DATASET ENTRIES:
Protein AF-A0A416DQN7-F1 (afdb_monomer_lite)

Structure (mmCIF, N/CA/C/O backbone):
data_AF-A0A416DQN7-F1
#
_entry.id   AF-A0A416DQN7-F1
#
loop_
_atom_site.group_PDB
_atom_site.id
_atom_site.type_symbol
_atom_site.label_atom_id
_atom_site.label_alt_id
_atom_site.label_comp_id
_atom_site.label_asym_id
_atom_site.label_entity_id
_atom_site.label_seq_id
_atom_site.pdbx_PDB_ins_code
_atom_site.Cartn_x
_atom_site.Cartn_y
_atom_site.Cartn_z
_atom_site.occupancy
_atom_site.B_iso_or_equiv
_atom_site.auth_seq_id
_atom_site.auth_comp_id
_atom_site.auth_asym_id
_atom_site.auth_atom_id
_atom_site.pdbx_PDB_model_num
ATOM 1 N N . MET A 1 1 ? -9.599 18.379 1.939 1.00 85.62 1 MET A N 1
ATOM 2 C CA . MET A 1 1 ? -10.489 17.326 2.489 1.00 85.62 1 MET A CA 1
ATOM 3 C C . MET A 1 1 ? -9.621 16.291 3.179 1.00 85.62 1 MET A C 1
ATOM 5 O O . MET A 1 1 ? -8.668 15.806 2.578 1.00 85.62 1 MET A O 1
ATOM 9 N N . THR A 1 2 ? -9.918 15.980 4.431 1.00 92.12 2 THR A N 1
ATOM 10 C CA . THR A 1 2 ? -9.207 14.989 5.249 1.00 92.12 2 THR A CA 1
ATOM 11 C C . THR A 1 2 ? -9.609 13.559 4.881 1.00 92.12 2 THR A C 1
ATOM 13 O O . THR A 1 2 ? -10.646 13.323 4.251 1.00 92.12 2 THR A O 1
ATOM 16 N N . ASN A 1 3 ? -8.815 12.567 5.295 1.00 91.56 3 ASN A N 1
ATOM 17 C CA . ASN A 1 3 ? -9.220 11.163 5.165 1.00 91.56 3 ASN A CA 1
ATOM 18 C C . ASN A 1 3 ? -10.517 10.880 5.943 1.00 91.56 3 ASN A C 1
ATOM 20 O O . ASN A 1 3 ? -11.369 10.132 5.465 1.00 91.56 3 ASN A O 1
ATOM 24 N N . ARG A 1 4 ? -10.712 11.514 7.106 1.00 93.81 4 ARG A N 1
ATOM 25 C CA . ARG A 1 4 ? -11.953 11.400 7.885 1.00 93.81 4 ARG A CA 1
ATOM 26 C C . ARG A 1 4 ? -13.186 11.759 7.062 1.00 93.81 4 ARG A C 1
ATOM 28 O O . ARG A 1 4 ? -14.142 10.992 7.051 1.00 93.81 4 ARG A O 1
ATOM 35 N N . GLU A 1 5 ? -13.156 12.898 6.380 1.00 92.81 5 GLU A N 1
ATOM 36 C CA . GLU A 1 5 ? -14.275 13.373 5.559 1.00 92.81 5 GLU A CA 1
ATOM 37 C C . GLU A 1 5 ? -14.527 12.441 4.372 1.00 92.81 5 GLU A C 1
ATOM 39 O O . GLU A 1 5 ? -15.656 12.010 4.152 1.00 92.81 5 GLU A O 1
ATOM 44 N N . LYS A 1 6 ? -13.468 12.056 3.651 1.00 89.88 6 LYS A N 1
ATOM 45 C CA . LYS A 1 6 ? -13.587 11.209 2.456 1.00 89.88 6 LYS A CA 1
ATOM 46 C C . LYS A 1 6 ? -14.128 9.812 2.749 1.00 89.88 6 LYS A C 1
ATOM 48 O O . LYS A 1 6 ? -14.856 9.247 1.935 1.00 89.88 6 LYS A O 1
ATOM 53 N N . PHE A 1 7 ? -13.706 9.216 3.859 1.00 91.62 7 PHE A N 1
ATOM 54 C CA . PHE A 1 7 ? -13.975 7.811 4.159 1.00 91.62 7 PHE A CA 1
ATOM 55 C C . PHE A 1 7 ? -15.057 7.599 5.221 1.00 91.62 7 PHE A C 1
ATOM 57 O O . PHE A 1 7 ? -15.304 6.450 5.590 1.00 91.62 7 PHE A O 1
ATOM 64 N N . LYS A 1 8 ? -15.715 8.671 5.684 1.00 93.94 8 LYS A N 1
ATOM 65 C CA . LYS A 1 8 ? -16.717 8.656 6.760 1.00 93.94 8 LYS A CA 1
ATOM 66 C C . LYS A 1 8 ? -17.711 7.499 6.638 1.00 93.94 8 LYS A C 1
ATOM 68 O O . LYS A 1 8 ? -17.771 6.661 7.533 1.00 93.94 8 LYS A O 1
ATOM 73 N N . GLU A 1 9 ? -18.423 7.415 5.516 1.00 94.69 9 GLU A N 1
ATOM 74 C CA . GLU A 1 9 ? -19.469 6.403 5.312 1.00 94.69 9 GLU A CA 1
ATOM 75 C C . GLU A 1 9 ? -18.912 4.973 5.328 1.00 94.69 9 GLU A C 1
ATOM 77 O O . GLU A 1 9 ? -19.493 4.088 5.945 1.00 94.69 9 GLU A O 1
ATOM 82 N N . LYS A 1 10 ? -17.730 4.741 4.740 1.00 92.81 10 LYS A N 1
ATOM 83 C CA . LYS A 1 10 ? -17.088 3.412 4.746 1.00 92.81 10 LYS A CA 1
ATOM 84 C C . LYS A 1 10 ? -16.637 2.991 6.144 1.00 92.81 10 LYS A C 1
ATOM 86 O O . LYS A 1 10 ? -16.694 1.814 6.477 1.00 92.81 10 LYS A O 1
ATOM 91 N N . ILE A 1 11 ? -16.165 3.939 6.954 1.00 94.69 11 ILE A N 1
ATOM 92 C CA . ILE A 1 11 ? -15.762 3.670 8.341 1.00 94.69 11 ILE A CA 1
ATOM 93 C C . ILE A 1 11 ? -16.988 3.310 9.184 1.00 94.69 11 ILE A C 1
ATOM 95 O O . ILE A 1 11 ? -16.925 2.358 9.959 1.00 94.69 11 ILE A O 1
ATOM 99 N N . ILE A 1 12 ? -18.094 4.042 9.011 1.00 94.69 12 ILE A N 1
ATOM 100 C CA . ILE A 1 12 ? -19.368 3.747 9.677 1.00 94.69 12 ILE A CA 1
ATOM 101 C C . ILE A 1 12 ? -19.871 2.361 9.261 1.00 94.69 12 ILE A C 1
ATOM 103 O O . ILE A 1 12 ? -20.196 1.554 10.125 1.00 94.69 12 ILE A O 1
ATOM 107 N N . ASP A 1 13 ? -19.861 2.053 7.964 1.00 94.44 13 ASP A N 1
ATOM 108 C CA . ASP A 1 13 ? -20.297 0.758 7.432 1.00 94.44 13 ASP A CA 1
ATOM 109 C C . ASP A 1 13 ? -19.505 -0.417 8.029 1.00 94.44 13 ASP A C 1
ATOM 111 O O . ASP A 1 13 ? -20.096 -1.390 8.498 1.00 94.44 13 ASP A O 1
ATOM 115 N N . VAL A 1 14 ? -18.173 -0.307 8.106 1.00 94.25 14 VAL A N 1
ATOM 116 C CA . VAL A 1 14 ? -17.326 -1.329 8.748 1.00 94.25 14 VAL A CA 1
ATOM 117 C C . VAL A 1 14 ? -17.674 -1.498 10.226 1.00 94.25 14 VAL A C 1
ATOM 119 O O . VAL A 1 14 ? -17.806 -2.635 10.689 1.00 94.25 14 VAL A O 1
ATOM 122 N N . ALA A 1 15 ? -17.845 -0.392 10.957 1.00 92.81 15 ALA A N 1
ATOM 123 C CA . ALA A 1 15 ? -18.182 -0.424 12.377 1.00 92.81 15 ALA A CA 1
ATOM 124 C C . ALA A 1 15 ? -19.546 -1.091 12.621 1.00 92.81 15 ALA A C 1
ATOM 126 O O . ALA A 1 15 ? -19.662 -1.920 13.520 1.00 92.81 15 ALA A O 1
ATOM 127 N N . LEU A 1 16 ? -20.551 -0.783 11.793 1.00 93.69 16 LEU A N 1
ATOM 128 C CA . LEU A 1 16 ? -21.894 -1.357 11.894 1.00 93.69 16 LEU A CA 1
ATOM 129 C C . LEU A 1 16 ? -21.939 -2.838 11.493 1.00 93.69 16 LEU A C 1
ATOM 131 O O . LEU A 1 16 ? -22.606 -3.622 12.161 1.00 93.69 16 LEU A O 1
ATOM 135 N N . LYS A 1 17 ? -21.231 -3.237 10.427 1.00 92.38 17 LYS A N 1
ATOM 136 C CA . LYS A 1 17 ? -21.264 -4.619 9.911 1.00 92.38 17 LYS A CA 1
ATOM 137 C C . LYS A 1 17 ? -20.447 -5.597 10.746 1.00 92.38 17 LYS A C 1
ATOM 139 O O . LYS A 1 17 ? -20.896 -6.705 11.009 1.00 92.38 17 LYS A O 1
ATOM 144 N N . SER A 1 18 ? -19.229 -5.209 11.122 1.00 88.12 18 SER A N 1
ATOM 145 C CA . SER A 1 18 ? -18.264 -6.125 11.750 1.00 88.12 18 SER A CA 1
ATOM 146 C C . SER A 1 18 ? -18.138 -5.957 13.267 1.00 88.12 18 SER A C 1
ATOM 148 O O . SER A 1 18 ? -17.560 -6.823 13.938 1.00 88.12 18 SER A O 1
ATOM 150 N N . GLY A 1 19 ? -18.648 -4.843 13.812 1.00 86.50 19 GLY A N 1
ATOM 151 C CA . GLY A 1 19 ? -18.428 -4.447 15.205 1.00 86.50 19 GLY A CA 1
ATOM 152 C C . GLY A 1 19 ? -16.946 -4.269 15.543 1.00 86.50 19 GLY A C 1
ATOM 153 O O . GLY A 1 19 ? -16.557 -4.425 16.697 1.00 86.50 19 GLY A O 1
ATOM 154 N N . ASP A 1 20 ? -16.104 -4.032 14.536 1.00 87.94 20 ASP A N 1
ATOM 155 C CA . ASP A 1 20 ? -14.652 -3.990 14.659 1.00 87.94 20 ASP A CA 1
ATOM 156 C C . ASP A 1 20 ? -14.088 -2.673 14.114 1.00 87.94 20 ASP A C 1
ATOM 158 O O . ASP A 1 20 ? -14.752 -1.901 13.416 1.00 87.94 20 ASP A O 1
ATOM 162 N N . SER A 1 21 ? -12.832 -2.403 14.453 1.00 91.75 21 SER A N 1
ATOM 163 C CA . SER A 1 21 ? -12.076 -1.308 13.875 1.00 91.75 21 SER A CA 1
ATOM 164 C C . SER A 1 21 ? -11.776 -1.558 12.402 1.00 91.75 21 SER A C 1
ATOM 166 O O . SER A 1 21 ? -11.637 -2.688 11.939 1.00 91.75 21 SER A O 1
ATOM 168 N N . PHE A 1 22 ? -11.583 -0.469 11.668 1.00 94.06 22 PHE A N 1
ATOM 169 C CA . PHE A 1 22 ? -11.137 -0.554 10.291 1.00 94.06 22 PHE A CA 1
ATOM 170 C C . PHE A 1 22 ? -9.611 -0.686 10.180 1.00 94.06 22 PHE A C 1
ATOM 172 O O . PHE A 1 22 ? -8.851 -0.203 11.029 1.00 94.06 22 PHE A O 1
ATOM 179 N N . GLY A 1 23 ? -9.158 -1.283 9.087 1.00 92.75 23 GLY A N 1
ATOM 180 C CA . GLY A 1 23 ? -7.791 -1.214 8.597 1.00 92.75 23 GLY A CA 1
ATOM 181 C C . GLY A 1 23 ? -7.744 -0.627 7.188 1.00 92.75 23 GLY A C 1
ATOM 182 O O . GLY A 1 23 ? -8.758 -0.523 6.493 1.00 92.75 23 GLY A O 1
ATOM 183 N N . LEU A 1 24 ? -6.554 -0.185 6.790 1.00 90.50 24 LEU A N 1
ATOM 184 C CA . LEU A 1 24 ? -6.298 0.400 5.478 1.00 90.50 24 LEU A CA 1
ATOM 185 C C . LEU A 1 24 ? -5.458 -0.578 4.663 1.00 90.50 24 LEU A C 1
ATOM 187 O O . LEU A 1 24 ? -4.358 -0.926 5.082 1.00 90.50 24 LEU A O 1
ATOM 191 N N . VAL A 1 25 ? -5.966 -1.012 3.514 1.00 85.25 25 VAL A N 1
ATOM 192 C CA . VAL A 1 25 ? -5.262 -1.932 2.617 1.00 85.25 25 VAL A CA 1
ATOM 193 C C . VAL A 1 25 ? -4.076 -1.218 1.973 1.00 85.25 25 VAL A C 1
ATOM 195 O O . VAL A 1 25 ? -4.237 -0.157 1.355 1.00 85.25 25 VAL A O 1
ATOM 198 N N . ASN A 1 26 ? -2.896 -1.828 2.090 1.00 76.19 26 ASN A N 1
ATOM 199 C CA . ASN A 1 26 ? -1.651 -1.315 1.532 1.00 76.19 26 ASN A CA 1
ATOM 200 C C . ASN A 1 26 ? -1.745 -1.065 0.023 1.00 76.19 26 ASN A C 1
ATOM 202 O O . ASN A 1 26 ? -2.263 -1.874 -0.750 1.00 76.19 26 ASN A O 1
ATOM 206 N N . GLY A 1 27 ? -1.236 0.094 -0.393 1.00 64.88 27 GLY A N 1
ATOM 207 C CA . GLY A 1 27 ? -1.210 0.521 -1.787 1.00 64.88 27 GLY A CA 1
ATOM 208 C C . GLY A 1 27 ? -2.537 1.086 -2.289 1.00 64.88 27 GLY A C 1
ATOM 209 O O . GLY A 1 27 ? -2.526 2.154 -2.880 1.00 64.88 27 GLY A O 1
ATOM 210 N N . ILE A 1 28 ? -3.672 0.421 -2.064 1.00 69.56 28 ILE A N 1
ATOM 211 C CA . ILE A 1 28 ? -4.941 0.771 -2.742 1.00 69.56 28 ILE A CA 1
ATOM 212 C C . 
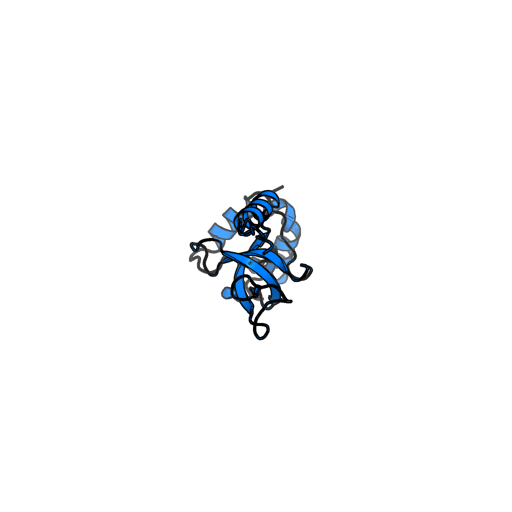ILE A 1 28 ? -5.709 1.894 -2.039 1.00 69.56 28 ILE A C 1
ATOM 214 O O . ILE A 1 28 ? -6.541 2.563 -2.649 1.00 69.56 28 ILE A O 1
ATOM 218 N N . GLY A 1 29 ? -5.515 2.066 -0.727 1.00 71.88 29 GLY A N 1
ATOM 219 C CA . GLY A 1 29 ? -6.343 2.999 0.041 1.00 71.88 29 GLY A CA 1
ATOM 220 C C . GLY A 1 29 ? -7.783 2.537 0.249 1.00 71.88 29 GLY A C 1
ATOM 221 O O . GLY A 1 29 ? -8.681 3.361 0.428 1.00 71.88 29 GLY A O 1
ATOM 222 N N . LYS A 1 30 ? -8.030 1.225 0.181 1.00 84.62 30 LYS A N 1
ATOM 223 C CA . LYS A 1 30 ? -9.331 0.632 0.511 1.00 84.62 30 LYS A CA 1
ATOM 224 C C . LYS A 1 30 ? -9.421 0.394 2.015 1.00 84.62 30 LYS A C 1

EXERCISE OBJECTIVE:
Starting where a line contains "ATOM 210 N N" and finishing at the last line above, set down every line exactly as it reads, with no pictures.

SOLUTION:
ATOM 210 N N . ILE A 1 28 ? -3.672 0.421 -2.064 1.00 69.56 28 ILE A N 1
ATOM 211 C CA . ILE A 1 28 ? -4.941 0.771 -2.742 1.00 69.56 28 ILE A CA 1
ATOM 212 C C . 
ILE A 1 28 ? -5.709 1.894 -2.039 1.00 69.56 28 ILE A C 1
ATOM 214 O O . ILE A 1 28 ? -6.541 2.563 -2.649 1.00 69.56 28 ILE A O 1
ATOM 218 N N . GLY A 1 29 ? -5.515 2.066 -0.727 1.00 71.88 29 GLY A N 1
ATOM 219 C CA . GLY A 1 29 ? -6.343 2.999 0.041 1.00 71.88 29 GLY A CA 1
ATOM 220 C C . GLY A 1 29 ? -7.783 2.537 0.249 1.00 71.88 29 GLY A C 1
ATOM 221 O O . GLY A 1 29 ? -8.681 3.361 0.428 1.00 71.88 29 GLY A O 1
ATOM 222 N N . LYS A 1 30 ? -8.030 1.225 0.181 1.00 84.62 30 LYS A N 1
ATOM 223 C CA . LYS A 1 30 ? -9.331 0.632 0.511 1.00 84.62 30 LYS A CA 1
ATOM 224 C C . LYS A 1 30 ? -9.421 0.394 2.015 1.00 84.62 30 LYS A C 1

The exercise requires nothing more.